- Your goal: In the records below, begin at the line that has "ATOM 112 C C" and stop after the line that has "ATOM 118 N N"; quote those lines verbatim and nothing more.

+++

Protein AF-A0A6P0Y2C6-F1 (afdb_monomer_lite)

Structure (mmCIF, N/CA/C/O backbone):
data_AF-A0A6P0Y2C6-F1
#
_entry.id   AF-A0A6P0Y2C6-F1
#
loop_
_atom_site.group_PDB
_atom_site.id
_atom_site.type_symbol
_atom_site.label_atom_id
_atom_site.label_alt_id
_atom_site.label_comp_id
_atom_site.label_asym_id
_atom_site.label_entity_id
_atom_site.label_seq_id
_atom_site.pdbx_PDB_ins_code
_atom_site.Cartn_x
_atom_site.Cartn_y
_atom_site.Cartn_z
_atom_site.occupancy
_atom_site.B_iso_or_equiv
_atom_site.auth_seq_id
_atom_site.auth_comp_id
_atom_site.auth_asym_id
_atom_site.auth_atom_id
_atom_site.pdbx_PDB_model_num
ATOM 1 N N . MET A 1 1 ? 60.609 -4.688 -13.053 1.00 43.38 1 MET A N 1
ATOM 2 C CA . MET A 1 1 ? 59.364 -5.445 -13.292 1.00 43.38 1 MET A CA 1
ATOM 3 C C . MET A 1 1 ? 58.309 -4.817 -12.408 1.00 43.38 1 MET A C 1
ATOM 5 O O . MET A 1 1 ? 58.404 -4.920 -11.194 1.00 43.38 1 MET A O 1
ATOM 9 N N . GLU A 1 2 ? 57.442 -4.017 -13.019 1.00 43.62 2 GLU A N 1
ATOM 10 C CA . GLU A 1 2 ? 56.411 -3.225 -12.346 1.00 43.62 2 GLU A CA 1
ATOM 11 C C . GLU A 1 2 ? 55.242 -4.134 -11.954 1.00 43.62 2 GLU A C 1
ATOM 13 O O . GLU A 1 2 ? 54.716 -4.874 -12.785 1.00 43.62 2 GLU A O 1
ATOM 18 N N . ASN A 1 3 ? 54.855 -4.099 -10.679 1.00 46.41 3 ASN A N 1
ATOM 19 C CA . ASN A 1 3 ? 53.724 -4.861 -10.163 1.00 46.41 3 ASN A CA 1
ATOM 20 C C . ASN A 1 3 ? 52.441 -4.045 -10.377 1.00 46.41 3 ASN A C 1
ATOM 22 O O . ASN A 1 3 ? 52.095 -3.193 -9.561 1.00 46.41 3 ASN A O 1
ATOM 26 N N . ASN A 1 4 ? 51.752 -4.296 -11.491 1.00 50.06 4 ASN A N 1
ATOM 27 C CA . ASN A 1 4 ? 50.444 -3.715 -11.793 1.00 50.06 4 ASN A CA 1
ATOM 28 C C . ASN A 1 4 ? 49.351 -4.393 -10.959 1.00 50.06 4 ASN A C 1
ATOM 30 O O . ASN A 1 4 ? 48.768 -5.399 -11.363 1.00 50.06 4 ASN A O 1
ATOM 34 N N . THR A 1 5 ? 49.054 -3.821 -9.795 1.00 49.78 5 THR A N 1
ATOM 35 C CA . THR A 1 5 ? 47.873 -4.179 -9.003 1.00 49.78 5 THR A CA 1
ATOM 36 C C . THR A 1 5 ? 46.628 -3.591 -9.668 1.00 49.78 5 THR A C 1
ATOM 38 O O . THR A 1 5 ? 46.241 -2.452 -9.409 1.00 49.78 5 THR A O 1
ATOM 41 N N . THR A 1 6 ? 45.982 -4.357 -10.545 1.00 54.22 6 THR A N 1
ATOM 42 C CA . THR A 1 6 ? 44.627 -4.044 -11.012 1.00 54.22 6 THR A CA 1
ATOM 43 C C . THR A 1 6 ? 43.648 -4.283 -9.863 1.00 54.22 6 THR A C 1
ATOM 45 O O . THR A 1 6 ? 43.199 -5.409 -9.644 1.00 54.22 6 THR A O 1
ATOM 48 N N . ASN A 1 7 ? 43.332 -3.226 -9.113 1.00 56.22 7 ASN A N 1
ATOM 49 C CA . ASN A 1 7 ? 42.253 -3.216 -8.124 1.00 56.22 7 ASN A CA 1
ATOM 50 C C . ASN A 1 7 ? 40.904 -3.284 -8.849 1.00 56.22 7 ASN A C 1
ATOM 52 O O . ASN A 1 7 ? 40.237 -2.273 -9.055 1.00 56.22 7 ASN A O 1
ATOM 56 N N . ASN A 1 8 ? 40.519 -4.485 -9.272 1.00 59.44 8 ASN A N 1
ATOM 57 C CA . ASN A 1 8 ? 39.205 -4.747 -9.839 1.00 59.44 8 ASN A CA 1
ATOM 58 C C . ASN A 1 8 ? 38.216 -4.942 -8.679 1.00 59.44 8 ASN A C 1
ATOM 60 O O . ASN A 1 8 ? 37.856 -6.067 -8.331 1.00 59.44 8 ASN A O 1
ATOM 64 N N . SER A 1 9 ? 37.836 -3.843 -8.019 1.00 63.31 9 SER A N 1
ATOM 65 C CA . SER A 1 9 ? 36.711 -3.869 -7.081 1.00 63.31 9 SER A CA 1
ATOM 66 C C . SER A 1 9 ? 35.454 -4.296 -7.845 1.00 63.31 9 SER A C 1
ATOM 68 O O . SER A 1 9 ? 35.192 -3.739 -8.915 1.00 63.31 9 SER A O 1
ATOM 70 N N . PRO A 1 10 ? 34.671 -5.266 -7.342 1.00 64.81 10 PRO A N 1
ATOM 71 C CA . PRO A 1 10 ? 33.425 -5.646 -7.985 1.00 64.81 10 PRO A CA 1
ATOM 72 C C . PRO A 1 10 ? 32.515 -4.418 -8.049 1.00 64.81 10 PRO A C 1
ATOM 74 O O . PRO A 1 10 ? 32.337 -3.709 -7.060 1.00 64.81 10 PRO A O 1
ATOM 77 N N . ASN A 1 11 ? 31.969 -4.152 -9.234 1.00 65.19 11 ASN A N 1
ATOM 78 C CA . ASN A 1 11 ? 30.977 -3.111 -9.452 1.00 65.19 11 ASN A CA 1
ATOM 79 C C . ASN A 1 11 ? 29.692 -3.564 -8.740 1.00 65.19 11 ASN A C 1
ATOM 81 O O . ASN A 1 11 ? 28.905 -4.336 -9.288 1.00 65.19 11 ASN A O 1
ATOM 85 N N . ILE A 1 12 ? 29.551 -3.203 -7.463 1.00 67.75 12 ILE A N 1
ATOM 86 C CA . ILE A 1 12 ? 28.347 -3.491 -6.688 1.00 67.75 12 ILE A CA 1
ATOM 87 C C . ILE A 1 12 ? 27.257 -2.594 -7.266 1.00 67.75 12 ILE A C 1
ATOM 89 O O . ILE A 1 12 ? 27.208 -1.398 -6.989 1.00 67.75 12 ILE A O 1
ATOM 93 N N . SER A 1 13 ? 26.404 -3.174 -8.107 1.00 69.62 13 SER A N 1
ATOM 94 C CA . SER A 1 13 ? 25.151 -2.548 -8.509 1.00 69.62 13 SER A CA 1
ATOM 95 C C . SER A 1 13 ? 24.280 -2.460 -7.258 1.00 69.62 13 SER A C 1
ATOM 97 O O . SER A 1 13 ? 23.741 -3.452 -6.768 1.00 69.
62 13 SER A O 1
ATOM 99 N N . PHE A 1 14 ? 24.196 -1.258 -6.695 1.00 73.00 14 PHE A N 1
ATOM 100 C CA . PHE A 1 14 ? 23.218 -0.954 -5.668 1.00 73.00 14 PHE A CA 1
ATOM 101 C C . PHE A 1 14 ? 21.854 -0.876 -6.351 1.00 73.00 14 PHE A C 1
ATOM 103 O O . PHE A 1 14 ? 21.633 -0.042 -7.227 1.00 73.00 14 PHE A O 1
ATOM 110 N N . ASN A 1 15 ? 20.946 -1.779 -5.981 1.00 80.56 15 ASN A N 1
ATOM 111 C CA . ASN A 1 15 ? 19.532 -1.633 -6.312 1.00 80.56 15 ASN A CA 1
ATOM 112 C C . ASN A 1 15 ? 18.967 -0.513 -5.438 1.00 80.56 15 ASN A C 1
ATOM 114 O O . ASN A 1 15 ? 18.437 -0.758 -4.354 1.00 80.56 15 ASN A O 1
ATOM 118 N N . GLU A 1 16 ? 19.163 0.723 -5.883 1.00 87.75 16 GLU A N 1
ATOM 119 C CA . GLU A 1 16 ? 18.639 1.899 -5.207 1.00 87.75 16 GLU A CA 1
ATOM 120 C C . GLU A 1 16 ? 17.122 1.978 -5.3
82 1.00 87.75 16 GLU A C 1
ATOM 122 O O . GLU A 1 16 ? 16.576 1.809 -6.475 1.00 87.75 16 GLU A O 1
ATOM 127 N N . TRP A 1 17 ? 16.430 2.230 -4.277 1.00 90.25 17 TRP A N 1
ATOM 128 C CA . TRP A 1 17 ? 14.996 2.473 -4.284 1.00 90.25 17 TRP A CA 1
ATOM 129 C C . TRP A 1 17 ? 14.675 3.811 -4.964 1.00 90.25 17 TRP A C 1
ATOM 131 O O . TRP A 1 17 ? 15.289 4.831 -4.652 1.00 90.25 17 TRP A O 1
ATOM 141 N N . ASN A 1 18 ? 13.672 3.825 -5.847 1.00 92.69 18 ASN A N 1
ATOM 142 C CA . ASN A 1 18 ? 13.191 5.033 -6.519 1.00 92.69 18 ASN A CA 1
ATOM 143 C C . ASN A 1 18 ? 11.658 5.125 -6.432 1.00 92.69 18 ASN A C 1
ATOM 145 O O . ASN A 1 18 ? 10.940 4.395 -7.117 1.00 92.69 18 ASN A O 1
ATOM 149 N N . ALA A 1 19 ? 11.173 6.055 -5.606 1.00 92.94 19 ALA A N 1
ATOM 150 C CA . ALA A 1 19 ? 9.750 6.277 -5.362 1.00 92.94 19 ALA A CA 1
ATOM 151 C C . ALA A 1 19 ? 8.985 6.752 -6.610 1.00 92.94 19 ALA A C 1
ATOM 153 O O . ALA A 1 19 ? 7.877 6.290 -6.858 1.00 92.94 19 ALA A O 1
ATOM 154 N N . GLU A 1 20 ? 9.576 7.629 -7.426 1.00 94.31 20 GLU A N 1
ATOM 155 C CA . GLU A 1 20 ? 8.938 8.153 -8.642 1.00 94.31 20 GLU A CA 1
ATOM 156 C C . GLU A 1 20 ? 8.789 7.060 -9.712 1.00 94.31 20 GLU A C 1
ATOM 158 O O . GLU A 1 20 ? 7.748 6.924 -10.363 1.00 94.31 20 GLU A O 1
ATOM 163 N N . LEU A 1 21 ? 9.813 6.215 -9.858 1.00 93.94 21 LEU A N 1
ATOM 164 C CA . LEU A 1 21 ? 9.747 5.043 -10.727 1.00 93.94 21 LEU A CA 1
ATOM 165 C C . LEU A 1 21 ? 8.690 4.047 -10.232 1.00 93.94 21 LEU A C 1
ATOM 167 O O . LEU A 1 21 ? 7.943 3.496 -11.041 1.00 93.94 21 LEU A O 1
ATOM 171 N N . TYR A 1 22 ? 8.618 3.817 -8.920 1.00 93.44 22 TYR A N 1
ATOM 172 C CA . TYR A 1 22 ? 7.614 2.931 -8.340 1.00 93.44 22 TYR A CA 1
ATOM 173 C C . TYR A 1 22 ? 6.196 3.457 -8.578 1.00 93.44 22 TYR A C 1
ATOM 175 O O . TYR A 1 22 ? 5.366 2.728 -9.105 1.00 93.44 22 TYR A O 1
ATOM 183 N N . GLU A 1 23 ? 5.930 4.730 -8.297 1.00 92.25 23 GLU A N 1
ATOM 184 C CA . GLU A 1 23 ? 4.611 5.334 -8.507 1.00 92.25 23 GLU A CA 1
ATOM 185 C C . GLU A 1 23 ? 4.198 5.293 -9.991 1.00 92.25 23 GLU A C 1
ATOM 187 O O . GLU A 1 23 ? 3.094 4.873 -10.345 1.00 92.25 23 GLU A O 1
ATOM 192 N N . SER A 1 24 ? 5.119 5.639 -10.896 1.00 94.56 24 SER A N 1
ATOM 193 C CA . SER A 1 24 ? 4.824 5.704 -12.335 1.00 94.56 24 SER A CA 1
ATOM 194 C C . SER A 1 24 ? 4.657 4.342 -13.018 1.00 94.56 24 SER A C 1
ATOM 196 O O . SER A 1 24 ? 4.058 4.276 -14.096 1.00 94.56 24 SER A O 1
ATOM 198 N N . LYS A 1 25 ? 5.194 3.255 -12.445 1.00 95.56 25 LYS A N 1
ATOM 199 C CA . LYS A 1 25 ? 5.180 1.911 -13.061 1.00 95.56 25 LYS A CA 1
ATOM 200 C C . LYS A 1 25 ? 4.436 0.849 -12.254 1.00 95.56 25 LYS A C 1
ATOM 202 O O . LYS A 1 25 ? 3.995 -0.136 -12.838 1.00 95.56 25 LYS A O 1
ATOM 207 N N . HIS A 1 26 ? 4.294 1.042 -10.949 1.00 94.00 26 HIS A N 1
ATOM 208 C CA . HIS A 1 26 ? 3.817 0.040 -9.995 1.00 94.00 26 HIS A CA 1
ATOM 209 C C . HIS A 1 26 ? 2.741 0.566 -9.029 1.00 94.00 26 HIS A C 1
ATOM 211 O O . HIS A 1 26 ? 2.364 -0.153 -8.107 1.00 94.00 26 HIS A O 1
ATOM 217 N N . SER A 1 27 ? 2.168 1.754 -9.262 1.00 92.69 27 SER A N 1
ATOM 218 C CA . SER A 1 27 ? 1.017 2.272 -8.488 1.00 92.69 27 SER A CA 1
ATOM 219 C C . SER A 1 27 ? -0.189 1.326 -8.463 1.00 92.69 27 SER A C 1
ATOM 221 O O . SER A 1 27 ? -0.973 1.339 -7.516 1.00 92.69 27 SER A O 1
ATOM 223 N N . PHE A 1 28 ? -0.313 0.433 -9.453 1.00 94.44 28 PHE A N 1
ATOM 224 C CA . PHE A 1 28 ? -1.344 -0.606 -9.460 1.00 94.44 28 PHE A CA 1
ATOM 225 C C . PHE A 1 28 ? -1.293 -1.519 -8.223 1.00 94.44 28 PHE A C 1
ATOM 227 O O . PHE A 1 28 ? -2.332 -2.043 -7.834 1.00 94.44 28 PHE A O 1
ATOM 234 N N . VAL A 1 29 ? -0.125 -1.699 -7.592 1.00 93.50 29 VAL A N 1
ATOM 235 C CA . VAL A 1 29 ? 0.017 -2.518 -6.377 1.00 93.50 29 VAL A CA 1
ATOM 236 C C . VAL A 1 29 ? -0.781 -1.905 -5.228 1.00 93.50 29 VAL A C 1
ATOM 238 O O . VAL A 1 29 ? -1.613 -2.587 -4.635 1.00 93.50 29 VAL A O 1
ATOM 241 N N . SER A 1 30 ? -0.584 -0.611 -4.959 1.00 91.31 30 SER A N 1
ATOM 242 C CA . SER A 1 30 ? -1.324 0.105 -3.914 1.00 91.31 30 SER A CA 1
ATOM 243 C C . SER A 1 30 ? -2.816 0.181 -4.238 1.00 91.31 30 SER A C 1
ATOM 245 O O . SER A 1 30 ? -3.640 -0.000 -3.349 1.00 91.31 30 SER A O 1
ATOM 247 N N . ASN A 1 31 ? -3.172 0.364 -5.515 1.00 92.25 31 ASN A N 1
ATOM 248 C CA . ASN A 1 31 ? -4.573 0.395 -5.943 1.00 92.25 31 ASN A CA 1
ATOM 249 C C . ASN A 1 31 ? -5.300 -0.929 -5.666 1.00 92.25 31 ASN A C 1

+++

- Answer to the exercise:
ATOM 112 C C . ASN A 1 15 ? 18.967 -0.513 -5.438 1.00 80.56 15 ASN A C 1
ATOM 114 O O . ASN A 1 15 ? 18.437 -0.758 -4.354 1.00 80.56 15 ASN A O 1
ATOM 118 N N . GLU A 1 16 ? 19.163 0.723 -5.883 1.00 87.75 16 GLU A N 1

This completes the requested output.